Saturday, March 2, 2013

Controversial idea to save rhinos from extinction

WASHINGTON, March 1 (Reuters) - A worldwide ban on the trade in rhino horns has been ineffective and a regulated market should be set up as part of a last-ditch attempt to save the endangered animals from extinction, four leading environmental scientists say.

"Rhino horn is now worth more than gold," the scientists wrote in the journal Science on Thursday, mainly because of soaring demand in Asia for an ingredient that is used in Chinese medicines.

The Western Black Rhinoceros was declared extinct in 2011, and there are only 5,000 Black Rhinos and 20,000 White Rhinos left, the vast majority of which are in South Africa and Namibia, the researchers said.

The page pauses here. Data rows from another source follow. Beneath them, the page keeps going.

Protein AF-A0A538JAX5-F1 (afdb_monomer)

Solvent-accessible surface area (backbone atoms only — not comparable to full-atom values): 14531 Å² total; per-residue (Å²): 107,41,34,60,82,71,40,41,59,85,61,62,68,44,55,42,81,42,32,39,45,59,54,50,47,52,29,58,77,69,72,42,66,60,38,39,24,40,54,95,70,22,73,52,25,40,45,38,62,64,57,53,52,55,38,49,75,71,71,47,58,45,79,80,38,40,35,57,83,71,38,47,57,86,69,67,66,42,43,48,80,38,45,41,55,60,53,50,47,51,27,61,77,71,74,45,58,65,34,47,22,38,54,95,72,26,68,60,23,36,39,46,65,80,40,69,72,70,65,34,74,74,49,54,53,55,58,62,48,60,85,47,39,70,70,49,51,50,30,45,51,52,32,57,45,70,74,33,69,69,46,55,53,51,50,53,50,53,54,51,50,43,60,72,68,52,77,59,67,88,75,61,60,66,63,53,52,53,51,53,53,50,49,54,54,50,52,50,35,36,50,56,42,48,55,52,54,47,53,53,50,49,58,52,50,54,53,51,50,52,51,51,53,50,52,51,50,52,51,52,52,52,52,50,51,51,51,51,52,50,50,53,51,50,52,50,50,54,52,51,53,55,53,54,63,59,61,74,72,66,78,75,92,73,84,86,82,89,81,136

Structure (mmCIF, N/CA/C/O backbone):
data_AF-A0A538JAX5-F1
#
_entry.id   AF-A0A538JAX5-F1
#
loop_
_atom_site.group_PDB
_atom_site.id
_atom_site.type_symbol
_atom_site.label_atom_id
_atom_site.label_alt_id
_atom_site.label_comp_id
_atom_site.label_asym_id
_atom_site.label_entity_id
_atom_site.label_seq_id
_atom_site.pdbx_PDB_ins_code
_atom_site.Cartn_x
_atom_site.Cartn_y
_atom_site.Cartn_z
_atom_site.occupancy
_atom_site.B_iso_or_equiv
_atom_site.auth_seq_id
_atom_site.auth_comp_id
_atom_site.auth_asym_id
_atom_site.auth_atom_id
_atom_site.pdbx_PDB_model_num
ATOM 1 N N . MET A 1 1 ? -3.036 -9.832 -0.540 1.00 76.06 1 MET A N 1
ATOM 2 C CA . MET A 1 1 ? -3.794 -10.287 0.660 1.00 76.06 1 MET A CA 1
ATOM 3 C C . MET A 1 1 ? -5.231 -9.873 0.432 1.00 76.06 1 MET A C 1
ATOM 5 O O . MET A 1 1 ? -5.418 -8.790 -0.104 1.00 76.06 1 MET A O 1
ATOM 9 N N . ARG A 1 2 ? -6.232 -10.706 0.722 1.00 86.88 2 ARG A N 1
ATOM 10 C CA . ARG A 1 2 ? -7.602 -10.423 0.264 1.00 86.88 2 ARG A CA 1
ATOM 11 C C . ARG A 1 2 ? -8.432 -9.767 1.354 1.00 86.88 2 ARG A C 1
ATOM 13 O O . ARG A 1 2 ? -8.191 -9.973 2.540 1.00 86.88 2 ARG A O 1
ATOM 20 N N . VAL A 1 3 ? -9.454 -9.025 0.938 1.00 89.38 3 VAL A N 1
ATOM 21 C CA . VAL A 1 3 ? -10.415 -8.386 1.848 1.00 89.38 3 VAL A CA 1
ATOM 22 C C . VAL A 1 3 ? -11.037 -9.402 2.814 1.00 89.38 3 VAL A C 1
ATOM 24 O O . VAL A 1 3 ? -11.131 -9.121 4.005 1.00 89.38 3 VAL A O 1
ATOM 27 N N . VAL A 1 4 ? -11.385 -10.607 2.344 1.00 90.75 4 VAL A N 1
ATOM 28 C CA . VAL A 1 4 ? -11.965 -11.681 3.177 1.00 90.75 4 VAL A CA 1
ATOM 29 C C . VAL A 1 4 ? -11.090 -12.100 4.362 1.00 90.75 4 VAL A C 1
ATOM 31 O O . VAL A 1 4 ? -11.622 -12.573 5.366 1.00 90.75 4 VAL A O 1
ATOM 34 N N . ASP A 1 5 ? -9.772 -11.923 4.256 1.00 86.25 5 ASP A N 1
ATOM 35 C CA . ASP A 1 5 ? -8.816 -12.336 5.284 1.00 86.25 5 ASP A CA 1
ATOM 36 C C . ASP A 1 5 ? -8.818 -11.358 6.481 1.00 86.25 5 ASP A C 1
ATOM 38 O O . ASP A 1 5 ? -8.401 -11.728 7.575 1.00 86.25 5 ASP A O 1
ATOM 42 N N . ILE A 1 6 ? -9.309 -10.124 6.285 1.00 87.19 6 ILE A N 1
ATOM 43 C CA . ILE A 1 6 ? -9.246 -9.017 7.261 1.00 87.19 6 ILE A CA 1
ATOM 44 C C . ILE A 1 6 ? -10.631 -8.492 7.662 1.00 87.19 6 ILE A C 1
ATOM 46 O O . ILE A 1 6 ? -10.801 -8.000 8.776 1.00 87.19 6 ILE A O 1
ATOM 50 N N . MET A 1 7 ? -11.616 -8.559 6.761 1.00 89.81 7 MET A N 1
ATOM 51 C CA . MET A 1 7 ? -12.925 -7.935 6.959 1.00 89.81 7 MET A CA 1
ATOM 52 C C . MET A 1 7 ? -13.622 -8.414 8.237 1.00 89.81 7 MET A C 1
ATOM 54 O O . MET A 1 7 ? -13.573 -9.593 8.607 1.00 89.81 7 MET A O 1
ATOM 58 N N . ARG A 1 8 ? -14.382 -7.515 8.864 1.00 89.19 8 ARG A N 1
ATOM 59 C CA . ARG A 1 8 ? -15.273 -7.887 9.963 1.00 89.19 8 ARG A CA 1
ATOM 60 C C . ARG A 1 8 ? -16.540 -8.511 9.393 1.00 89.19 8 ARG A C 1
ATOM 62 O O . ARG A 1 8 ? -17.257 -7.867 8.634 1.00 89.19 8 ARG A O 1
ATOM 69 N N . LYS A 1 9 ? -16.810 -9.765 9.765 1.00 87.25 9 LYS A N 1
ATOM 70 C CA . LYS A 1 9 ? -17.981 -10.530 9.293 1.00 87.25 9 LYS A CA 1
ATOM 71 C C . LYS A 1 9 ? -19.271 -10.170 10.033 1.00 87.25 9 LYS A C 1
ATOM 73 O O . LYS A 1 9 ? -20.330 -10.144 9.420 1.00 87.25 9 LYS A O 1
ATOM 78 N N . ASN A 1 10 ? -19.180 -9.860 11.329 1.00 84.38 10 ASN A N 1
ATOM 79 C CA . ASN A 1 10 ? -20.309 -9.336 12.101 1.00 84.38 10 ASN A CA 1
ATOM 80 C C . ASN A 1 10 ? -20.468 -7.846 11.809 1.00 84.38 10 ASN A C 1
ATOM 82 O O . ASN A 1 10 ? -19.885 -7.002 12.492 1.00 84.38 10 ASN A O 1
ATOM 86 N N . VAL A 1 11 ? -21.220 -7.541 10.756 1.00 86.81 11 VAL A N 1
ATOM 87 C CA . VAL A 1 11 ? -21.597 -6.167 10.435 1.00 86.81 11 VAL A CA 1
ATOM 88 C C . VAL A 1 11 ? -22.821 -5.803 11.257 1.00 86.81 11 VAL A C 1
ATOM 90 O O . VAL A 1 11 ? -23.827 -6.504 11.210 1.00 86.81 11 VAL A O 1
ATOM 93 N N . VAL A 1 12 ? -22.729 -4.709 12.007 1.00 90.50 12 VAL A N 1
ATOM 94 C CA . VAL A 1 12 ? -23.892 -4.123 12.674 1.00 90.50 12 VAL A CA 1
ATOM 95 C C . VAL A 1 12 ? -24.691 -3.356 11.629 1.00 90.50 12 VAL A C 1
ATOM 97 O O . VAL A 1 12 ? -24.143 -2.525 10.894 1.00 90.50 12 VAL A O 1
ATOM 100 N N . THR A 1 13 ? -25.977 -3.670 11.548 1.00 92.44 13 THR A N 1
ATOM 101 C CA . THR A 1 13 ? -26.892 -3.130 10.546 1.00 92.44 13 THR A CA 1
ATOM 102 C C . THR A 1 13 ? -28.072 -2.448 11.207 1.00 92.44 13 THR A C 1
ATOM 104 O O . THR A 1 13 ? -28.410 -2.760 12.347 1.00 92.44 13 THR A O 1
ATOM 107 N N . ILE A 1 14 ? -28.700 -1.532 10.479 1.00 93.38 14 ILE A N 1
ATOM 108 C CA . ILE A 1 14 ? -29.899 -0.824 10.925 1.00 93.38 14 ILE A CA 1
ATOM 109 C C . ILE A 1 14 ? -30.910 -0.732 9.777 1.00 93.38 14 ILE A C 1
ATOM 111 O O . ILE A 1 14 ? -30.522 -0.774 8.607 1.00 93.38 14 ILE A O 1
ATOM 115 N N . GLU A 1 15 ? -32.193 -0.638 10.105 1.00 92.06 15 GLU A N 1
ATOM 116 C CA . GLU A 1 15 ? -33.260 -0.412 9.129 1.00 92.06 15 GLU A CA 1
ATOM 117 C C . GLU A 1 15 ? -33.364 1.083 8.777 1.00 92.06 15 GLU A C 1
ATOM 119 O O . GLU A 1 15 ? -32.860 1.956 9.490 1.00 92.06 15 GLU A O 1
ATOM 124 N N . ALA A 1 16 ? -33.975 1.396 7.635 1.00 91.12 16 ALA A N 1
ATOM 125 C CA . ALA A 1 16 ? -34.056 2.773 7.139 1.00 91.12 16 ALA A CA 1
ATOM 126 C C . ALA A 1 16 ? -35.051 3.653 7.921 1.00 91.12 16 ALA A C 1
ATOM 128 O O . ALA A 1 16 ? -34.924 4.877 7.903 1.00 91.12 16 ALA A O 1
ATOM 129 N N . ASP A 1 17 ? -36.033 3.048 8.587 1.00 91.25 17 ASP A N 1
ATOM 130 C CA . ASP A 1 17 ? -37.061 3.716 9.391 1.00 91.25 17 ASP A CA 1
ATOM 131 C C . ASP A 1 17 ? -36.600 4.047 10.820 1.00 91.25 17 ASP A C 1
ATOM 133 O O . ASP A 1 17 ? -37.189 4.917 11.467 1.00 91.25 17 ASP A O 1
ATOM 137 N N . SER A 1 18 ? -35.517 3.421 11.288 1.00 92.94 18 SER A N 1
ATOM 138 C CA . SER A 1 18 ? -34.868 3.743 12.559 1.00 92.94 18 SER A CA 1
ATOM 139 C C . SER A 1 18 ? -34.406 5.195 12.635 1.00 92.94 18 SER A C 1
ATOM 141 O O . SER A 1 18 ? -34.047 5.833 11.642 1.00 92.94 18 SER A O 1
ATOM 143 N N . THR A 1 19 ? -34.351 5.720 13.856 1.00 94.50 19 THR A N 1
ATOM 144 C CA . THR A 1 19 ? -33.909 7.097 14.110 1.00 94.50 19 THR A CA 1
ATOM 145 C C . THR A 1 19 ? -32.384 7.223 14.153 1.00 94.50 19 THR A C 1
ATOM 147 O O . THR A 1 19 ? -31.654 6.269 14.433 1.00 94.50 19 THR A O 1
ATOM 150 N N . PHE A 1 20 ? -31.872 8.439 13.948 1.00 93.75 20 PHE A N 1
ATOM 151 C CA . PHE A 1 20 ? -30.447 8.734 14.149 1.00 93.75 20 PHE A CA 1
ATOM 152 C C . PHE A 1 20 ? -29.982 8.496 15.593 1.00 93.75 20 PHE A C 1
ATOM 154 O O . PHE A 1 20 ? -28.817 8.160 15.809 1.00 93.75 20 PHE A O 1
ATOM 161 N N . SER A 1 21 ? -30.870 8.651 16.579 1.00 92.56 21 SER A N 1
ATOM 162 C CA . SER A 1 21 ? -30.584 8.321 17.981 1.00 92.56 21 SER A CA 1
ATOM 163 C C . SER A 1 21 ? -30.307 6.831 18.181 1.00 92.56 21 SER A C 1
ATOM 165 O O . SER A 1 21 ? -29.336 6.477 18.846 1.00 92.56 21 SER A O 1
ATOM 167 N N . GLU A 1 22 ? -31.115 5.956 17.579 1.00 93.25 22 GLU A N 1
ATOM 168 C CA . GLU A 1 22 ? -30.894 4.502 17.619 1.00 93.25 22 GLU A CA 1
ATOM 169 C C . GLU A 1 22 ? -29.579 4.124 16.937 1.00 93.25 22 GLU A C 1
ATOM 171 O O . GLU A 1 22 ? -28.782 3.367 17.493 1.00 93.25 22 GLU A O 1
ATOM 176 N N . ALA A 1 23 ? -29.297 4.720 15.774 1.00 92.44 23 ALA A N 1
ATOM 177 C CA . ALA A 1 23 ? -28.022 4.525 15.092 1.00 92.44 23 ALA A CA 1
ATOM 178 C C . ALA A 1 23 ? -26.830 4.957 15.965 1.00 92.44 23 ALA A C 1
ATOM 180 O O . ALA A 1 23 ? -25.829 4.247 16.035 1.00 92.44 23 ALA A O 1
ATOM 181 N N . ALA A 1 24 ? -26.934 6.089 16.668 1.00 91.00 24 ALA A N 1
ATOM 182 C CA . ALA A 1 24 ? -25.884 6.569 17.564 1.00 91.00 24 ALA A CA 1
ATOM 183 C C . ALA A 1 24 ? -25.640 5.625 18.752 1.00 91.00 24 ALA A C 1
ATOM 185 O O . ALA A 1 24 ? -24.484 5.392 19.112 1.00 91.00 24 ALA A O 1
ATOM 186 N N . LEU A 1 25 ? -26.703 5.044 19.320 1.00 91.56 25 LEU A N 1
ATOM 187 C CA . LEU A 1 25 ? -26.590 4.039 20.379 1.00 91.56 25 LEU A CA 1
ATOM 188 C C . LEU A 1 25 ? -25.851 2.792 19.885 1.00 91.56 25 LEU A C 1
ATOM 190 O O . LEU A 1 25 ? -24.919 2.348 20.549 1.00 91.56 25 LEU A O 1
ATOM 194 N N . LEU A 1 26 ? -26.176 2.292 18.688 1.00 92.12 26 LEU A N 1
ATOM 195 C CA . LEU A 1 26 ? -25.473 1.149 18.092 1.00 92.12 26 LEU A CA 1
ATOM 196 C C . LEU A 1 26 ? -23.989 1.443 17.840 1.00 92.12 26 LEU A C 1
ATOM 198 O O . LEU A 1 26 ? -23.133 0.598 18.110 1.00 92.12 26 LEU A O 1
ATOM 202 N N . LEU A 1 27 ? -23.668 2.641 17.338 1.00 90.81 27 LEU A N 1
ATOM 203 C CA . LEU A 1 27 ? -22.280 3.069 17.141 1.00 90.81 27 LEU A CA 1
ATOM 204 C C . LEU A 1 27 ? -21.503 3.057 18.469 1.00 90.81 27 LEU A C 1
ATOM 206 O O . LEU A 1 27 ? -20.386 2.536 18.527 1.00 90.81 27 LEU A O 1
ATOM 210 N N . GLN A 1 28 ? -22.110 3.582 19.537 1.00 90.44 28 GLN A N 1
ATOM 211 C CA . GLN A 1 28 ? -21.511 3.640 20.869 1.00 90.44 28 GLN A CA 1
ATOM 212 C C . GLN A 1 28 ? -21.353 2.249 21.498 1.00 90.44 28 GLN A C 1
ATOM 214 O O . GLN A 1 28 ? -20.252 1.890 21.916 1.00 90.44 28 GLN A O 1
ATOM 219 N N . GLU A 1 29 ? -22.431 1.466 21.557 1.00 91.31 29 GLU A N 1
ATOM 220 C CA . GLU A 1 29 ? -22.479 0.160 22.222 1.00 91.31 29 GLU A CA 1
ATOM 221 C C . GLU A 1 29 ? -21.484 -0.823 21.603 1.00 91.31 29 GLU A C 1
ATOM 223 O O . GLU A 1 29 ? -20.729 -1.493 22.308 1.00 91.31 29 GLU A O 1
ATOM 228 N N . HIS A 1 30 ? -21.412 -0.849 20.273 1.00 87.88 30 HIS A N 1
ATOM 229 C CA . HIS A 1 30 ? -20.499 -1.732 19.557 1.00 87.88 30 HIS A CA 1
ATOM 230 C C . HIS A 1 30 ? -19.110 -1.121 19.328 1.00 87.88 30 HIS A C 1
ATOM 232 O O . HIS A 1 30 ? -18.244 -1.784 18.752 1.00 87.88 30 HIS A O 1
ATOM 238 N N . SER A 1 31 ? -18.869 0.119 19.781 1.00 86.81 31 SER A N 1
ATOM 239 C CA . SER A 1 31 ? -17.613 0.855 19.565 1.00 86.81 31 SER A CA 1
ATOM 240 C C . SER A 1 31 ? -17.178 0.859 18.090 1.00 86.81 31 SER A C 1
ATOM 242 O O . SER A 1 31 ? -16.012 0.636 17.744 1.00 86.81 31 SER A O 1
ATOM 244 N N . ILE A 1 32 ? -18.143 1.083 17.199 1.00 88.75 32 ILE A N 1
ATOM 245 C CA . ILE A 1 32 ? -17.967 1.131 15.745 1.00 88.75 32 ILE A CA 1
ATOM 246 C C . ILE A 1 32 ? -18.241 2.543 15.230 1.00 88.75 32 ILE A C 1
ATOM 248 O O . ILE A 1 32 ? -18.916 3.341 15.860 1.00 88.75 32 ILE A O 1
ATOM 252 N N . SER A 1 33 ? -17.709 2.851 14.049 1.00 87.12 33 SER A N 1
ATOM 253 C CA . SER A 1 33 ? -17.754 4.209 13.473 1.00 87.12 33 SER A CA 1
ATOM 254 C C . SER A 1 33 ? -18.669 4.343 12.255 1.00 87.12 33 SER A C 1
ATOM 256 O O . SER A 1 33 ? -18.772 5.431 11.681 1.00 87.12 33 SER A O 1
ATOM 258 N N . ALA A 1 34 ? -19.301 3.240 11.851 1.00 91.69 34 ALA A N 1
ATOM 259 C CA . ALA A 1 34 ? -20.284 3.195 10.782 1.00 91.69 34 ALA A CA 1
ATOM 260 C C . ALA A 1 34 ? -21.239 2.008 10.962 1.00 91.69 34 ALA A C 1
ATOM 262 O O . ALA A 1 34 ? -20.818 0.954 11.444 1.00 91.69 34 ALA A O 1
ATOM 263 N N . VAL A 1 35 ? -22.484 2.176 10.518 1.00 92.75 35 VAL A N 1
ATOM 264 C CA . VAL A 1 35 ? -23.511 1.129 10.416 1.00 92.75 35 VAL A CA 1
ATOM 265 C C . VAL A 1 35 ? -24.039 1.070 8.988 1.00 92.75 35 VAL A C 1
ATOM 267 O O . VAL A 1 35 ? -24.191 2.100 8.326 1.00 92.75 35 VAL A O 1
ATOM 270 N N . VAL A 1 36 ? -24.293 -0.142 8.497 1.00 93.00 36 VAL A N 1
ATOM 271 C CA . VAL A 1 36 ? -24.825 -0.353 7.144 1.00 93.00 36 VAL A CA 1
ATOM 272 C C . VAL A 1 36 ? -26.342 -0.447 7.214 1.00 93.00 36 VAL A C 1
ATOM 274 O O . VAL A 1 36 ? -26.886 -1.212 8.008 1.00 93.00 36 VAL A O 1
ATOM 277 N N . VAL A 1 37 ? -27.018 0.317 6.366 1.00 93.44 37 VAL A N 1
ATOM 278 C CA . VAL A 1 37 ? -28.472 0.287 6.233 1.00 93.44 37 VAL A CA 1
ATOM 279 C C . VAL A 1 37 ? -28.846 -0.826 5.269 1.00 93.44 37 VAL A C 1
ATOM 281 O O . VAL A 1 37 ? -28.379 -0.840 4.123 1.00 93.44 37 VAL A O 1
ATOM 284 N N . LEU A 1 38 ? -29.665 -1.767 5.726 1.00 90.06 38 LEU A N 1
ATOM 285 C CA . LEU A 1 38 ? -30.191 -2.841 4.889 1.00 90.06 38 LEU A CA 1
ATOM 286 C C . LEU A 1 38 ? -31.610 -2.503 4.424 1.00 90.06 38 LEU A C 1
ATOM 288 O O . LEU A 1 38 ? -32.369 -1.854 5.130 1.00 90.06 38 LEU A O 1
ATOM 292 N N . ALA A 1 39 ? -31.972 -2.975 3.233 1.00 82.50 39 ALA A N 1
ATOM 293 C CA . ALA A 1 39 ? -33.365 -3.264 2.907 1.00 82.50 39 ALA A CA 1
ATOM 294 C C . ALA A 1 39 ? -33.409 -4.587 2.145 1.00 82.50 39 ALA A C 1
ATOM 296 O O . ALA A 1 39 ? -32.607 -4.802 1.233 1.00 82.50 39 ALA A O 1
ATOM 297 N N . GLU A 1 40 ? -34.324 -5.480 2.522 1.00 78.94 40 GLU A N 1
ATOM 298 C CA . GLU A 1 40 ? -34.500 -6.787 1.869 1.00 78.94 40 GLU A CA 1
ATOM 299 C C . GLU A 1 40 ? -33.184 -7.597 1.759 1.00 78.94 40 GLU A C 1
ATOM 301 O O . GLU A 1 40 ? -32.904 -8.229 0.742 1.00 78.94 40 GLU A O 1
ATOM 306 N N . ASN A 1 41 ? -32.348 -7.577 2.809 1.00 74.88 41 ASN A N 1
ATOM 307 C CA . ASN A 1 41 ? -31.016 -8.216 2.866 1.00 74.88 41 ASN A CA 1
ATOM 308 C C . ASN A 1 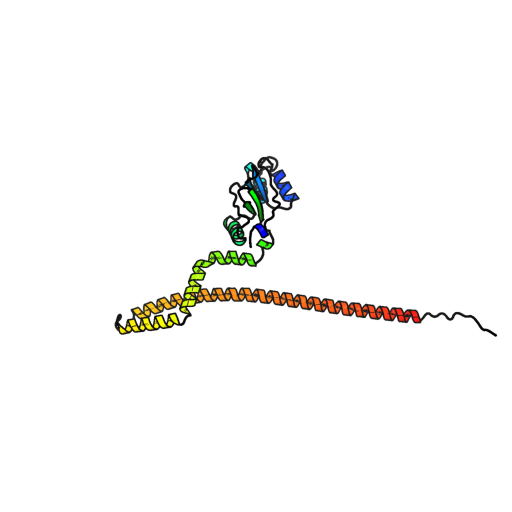41 ? -29.946 -7.668 1.893 1.00 74.88 41 ASN A C 1
ATOM 310 O O . ASN A 1 41 ? -28.858 -8.248 1.790 1.00 74.88 41 ASN A O 1
ATOM 314 N N . ALA A 1 42 ? -30.206 -6.546 1.221 1.00 84.06 42 ALA A N 1
ATOM 315 C CA . ALA A 1 42 ? -29.231 -5.840 0.398 1.00 84.06 42 ALA A CA 1
ATOM 316 C C . ALA A 1 42 ? -28.789 -4.525 1.071 1.00 84.06 42 ALA A C 1
ATOM 318 O O . ALA A 1 42 ? -29.627 -3.807 1.621 1.00 84.06 42 ALA A O 1
ATOM 319 N N . PRO A 1 43 ? -27.490 -4.173 1.027 1.00 89.56 43 PRO A N 1
ATOM 320 C CA . PRO A 1 43 ? -27.019 -2.894 1.545 1.00 89.56 43 PRO A CA 1
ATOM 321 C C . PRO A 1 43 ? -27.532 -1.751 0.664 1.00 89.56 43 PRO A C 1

Illegal killing of rhinos in South Africa has more than doubled annually over the last five years, driven by the rising retail price of rhino horn from around $4,700 per kilogram ($2,132 per pound) in 1993 to around $65,000 per kilogram ($29,485 per pound) now, the scientists said.

"If poaching continues to accelerate, Africa's remaining rhino populations may become extinct in the wild within 20 years," they said.

World trade in rhino horn has been banned since 1977 under CITES - the Convention on International Trade in Endangered Species - but this has only restricted supplies, generating huge rewards for illegal high-tech poaching operations.

Attempts to educate Asian consumers about the impact of using rhino horn on the survival of the species have failed to curb demand, according to the scientists.

"Current strategies have clearly failed to conserve these magnificent animals and the time has come for a highly regulated legal trade in horn," lead author Duan Biggs of the ARC Centre of Excellence for Environmental Decisions and University of Queensland said in a statement.

At least 745 rhinos were poached last year, and more than two a day have been shot by poachers in 2013, the International Union for the Conservation of Nature (IUCN) reported on Tuesday.

"Well-organized and well-funded crime syndicates are feeding the growing black market for rhino horn," Mike Knight, who leads a team of experts within the IUCN Species Survival Commission, said in a statement.

World demand for rhino horn could be met legally by humanely shaving the horns of live rhinos and from animals that die of natural causes, instead of illegally taking horns in ways that kill or maim the animal, the researchers said.

They point to the legal trade in crocodile skins as a model of an industry where legalization saved a species that had been hunted to near-extinction, and said that if rhinos were farmed legally, more land would be set aside for them. That would in turn help conserve other endangered savannah animals.

A central selling organization could supervise the legal harvest and sale of rhino horn, attracting buyers because its products would be legal and less expensive than those available on the black market, the scientists said. Horn sold this way could be DNA-fingerprinted and traceable worldwide.